From the entries that follow, reproduce exactly and only the lines from the line with "ATOM 63 C C" to the line with "ATOM 82 O O", endpoints included.

» EXERCISE INPUT:
#####
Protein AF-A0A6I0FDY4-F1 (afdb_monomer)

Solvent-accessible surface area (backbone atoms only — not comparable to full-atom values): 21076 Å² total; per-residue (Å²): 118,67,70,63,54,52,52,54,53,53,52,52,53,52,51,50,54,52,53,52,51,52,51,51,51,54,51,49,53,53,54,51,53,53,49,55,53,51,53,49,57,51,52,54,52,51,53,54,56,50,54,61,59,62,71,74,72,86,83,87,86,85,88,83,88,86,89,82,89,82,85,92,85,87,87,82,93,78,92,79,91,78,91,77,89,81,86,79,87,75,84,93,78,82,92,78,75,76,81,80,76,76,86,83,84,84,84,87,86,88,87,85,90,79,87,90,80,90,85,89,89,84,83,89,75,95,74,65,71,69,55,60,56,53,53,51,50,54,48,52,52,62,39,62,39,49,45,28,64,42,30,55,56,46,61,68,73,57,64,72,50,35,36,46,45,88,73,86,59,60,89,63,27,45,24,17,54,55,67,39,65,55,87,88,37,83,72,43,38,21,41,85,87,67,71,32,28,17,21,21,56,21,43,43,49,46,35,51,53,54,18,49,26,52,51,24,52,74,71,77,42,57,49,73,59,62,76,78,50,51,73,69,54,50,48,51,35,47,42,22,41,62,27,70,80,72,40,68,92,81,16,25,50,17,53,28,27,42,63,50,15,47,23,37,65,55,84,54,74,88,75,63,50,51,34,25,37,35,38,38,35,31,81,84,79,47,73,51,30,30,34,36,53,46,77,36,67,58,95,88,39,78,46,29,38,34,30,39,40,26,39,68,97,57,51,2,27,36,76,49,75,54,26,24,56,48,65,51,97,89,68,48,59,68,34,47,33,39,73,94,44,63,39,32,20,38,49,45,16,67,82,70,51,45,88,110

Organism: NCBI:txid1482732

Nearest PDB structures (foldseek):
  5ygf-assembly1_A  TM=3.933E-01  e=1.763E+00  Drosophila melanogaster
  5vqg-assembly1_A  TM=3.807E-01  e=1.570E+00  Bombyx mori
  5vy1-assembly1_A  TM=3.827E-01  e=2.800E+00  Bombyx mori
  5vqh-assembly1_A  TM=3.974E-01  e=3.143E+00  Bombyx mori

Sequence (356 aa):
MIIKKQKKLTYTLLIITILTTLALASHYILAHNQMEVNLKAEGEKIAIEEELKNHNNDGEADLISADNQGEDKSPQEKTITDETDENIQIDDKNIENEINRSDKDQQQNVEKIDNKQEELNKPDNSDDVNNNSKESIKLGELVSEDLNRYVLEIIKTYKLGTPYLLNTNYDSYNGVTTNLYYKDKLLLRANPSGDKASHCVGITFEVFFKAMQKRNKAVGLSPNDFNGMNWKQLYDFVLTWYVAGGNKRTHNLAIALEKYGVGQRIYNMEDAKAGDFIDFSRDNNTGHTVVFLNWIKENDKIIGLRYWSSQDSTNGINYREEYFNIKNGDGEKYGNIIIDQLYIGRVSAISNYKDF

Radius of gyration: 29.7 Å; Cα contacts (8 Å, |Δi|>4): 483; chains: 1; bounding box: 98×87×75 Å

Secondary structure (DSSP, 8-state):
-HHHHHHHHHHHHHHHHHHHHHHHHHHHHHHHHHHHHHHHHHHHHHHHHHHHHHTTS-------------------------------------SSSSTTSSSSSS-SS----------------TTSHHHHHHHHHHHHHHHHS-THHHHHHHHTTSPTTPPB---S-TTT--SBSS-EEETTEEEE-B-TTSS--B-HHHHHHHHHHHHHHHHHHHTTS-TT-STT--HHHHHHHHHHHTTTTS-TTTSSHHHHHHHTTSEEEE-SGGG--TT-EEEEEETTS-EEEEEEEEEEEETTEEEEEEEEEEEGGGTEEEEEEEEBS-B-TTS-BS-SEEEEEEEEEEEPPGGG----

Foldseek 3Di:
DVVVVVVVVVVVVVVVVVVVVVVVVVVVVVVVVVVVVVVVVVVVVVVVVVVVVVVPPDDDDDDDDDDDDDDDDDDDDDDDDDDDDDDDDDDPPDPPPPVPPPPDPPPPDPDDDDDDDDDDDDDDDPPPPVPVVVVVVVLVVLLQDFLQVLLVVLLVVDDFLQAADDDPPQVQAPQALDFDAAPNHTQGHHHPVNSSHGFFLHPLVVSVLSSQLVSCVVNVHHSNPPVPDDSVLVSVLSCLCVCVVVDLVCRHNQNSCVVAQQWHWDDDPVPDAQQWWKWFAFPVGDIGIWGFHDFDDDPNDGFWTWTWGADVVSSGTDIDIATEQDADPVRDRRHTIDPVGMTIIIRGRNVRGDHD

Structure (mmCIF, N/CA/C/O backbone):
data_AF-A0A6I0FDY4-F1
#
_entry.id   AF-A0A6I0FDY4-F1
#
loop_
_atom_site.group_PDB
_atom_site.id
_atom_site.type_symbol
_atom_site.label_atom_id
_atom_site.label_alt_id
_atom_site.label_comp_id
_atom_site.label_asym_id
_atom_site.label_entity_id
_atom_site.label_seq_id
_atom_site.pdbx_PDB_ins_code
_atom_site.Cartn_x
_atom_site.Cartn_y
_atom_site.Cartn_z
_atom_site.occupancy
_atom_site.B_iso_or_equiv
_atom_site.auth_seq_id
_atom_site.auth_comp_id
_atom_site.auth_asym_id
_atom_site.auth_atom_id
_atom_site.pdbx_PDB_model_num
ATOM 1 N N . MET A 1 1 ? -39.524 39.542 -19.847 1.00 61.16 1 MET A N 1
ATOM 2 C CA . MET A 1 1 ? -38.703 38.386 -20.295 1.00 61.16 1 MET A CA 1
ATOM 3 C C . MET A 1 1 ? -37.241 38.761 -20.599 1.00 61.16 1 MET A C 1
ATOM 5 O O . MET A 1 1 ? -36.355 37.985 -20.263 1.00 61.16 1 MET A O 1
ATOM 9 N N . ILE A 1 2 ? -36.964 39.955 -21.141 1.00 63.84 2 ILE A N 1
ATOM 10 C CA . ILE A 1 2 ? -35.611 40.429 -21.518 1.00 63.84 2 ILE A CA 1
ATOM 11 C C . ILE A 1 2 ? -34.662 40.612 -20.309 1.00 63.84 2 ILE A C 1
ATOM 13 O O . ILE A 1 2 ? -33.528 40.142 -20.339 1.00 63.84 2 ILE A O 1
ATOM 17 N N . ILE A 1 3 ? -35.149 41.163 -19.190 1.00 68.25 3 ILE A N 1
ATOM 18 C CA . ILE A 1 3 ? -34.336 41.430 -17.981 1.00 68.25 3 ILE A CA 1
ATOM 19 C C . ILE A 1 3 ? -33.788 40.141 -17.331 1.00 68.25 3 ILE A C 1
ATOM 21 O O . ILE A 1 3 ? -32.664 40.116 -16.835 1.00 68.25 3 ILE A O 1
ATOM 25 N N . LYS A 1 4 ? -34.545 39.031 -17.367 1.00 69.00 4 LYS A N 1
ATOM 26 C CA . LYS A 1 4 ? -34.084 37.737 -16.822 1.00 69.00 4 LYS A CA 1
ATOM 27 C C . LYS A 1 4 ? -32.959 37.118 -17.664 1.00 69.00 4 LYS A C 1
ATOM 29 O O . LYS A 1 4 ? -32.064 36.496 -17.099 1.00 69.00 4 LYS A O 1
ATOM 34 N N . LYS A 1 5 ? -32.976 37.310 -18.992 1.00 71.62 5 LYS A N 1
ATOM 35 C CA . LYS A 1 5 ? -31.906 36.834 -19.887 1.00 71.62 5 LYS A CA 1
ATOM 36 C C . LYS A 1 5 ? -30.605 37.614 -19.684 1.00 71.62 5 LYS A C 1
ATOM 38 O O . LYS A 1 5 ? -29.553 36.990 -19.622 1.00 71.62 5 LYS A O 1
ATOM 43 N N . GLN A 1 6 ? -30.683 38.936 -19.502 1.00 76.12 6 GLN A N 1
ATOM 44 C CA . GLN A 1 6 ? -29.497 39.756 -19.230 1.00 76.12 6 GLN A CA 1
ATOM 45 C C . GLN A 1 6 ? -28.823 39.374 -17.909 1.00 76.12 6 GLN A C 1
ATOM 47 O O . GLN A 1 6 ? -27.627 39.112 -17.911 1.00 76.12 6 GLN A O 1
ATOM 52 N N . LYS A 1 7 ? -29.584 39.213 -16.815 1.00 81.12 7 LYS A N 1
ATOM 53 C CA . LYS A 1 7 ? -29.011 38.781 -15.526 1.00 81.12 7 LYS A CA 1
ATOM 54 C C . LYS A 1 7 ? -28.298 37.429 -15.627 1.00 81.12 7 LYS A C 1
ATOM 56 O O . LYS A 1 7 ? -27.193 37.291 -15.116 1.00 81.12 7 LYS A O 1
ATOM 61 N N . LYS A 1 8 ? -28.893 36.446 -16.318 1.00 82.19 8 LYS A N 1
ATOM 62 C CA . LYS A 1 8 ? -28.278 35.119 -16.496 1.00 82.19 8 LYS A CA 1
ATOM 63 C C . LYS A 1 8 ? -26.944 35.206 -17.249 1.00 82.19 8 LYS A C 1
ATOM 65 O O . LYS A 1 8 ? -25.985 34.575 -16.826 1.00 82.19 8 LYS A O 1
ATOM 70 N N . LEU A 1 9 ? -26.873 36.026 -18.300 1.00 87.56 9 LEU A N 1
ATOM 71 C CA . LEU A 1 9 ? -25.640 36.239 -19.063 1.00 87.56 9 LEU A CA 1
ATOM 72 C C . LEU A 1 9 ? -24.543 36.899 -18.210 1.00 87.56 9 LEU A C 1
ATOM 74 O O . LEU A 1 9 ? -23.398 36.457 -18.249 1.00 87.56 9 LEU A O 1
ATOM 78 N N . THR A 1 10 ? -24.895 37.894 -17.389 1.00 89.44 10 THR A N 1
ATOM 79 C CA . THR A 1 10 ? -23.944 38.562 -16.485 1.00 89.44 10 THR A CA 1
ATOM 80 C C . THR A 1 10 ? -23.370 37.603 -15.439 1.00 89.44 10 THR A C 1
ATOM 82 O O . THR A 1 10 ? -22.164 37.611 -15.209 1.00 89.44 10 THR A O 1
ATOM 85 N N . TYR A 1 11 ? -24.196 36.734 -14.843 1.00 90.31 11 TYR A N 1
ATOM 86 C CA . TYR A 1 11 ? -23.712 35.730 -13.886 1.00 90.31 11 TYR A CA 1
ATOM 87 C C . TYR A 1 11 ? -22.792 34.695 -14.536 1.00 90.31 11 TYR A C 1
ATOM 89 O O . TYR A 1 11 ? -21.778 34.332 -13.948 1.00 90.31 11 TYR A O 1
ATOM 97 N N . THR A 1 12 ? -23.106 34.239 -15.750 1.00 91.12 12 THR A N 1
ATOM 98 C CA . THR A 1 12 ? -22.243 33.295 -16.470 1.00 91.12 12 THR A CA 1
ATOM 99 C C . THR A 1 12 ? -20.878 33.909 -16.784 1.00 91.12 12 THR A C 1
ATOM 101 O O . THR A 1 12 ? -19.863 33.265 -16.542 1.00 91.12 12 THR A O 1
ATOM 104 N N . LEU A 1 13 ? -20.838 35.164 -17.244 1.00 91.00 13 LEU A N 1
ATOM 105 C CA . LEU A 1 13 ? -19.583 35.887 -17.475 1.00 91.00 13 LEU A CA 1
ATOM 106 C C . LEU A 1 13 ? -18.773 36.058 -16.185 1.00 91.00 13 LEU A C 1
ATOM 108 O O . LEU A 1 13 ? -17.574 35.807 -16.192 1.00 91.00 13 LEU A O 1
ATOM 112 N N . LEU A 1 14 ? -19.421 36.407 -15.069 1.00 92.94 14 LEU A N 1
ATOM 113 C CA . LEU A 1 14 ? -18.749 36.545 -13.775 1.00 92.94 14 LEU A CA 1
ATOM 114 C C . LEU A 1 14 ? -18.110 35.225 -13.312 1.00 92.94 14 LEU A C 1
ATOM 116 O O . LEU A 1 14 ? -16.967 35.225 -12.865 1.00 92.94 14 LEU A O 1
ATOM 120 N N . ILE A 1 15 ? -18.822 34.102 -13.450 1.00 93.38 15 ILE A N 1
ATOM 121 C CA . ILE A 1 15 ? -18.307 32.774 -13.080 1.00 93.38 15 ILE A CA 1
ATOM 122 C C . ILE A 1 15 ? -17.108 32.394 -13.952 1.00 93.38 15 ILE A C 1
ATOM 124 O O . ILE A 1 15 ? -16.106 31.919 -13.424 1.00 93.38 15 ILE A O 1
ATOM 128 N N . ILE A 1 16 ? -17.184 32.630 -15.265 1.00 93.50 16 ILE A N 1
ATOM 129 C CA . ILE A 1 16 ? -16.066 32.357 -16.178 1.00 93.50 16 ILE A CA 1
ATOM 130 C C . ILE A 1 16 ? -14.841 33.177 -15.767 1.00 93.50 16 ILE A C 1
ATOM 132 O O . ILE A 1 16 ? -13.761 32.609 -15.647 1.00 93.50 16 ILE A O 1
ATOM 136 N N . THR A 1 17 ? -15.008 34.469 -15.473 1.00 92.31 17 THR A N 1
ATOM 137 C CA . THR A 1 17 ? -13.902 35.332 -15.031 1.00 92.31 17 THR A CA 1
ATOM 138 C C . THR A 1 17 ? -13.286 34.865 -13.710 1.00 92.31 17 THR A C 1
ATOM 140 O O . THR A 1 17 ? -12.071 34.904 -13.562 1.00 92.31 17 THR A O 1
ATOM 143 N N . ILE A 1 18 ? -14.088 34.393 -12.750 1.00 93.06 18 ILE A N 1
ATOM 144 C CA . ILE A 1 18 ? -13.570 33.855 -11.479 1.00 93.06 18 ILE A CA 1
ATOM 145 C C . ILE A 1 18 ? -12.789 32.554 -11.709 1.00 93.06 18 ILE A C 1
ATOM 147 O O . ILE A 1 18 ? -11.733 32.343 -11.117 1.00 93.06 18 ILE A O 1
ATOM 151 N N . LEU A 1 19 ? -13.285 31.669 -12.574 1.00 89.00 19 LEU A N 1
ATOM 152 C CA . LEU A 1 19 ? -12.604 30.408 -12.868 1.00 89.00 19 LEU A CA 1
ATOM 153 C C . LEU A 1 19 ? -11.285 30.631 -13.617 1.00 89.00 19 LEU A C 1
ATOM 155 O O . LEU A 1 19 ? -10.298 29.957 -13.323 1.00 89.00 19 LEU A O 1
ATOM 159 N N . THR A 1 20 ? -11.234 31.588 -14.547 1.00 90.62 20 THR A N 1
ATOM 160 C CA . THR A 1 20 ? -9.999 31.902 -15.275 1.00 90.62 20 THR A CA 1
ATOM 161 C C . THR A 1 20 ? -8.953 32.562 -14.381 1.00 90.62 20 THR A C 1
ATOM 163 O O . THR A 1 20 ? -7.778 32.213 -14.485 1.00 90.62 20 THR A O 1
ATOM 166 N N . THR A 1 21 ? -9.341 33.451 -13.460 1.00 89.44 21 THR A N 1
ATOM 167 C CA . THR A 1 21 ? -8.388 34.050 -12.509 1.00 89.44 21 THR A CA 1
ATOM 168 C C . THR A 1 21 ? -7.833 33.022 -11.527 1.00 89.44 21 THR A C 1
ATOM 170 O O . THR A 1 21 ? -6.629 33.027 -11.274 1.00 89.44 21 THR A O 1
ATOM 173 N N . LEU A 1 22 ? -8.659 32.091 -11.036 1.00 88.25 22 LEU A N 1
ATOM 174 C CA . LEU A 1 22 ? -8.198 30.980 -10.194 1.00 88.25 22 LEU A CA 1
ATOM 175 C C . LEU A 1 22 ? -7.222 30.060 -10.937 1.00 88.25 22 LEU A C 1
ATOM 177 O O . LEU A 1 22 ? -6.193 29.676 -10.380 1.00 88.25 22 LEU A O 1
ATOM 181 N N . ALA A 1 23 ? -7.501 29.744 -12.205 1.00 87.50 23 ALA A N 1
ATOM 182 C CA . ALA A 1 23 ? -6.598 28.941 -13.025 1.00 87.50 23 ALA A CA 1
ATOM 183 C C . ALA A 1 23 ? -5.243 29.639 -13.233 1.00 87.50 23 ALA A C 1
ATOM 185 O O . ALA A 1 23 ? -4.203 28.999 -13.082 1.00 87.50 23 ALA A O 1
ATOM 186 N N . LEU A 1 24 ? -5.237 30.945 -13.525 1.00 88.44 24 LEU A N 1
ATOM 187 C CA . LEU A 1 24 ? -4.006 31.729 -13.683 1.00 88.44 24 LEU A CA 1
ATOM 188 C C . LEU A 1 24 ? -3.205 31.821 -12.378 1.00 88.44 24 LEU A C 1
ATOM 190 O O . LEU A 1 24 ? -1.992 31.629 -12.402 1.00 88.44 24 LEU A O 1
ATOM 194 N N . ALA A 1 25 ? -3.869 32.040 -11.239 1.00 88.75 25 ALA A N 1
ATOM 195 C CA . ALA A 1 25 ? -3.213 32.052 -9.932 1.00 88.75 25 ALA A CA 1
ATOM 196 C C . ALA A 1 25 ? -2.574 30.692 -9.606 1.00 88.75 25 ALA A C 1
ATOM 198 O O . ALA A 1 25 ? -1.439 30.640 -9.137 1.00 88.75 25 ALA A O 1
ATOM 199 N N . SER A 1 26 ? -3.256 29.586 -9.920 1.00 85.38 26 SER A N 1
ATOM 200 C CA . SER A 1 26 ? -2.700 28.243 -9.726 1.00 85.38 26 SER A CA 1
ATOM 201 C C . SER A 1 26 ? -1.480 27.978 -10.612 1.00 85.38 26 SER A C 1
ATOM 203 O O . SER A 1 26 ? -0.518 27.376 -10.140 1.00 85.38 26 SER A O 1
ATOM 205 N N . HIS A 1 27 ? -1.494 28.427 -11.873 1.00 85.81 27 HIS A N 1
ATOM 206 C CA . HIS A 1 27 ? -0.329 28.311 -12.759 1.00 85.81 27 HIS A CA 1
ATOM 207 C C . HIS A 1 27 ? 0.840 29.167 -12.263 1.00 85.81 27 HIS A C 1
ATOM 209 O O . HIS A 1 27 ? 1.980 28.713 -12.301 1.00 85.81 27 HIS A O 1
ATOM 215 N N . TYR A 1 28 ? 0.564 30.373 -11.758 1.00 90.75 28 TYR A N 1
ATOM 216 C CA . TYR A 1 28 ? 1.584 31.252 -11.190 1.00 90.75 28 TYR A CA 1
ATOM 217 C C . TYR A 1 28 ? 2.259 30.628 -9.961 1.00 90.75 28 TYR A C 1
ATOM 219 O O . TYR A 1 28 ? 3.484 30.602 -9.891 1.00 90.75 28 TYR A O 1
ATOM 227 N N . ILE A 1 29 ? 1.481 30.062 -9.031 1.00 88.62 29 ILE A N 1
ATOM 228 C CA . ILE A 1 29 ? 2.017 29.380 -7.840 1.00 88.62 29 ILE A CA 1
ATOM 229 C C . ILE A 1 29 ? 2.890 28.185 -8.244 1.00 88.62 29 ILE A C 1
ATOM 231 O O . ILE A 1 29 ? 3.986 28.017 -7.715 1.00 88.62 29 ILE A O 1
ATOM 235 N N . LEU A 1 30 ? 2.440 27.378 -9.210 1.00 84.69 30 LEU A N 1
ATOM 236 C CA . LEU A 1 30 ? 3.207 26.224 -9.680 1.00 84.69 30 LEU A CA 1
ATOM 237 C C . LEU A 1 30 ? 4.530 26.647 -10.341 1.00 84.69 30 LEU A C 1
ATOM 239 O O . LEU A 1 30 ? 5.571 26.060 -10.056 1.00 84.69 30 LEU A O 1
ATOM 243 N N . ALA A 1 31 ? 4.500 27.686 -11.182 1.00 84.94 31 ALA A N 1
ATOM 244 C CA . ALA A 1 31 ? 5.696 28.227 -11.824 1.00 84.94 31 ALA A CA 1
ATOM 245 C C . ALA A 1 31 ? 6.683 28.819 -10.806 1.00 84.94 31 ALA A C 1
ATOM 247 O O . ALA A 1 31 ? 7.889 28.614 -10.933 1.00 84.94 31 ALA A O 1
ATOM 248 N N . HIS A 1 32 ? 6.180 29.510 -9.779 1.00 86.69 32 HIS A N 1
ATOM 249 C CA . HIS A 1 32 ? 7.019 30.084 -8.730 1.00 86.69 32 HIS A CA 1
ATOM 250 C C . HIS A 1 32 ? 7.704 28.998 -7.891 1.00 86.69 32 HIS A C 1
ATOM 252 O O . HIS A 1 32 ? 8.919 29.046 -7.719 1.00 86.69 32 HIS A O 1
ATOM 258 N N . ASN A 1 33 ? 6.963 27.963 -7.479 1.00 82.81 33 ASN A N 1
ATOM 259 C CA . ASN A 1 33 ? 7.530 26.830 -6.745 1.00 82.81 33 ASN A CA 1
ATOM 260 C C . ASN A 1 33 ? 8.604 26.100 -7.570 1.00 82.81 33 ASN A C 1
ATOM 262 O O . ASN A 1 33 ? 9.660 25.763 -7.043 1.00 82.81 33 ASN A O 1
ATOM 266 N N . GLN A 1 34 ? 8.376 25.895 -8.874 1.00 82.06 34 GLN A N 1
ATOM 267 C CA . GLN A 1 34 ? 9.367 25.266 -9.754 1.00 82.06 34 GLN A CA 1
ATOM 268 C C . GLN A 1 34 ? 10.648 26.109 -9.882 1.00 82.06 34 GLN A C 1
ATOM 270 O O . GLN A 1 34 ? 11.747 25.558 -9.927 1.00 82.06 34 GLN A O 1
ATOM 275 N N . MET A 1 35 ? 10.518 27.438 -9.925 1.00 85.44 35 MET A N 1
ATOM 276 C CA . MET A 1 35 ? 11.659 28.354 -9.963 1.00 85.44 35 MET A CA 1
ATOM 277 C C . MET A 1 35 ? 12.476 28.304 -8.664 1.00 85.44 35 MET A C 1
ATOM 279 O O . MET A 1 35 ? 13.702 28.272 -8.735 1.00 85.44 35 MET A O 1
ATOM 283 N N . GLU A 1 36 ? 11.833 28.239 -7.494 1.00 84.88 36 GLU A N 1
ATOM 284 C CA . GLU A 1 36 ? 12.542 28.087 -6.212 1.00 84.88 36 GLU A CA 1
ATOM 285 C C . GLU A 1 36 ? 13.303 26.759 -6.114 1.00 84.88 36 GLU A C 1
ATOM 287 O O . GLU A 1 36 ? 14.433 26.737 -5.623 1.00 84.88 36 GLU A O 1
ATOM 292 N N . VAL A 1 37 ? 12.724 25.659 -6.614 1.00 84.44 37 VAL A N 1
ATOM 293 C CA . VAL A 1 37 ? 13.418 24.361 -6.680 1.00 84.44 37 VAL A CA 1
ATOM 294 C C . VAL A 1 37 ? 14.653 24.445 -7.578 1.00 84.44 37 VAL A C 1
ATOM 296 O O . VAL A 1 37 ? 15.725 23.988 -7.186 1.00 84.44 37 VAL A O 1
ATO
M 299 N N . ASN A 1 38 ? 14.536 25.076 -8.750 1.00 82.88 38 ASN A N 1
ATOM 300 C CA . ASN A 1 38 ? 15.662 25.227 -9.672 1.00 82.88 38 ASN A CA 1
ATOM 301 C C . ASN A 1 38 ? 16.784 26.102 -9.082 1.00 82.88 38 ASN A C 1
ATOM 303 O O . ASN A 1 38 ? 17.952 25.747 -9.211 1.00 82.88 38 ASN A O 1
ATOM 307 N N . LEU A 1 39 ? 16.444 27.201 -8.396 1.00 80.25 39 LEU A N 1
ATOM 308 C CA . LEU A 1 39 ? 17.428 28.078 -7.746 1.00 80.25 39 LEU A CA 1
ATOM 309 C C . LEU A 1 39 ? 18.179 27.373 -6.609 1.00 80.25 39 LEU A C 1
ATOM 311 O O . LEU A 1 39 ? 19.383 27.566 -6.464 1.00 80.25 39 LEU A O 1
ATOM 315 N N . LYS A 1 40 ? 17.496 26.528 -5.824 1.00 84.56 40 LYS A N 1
#####
» ANSWER BOX:
ATOM 63 C C . LYS A 1 8 ? -26.944 35.206 -17.249 1.00 82.19 8 LYS A C 1
ATOM 65 O O . LYS A 1 8 ? -25.985 34.575 -16.826 1.00 82.19 8 LYS A O 1
ATOM 70 N N . LEU A 1 9 ? -26.873 36.026 -18.300 1.00 87.56 9 LEU A N 1
ATOM 71 C CA . LEU A 1 9 ? -25.640 36.239 -19.063 1.00 87.56 9 LEU A CA 1
ATOM 72 C C . LEU A 1 9 ? -24.543 36.899 -18.210 1.00 87.56 9 LEU A C 1
ATOM 74 O O . LEU A 1 9 ? -23.398 36.457 -18.249 1.00 87.56 9 LEU A O 1
ATOM 78 N N . THR A 1 10 ? -24.895 37.894 -17.389 1.00 89.44 10 THR A N 1
ATOM 79 C CA . THR A 1 10 ? -23.944 38.562 -16.485 1.00 89.44 10 THR A CA 1
ATOM 80 C C . THR A 1 10 ? -23.370 37.603 -15.439 1.00 89.44 10 THR A C 1
ATOM 82 O O . THR A 1 10 ? -22.164 37.611 -15.209 1.00 89.44 10 THR A O 1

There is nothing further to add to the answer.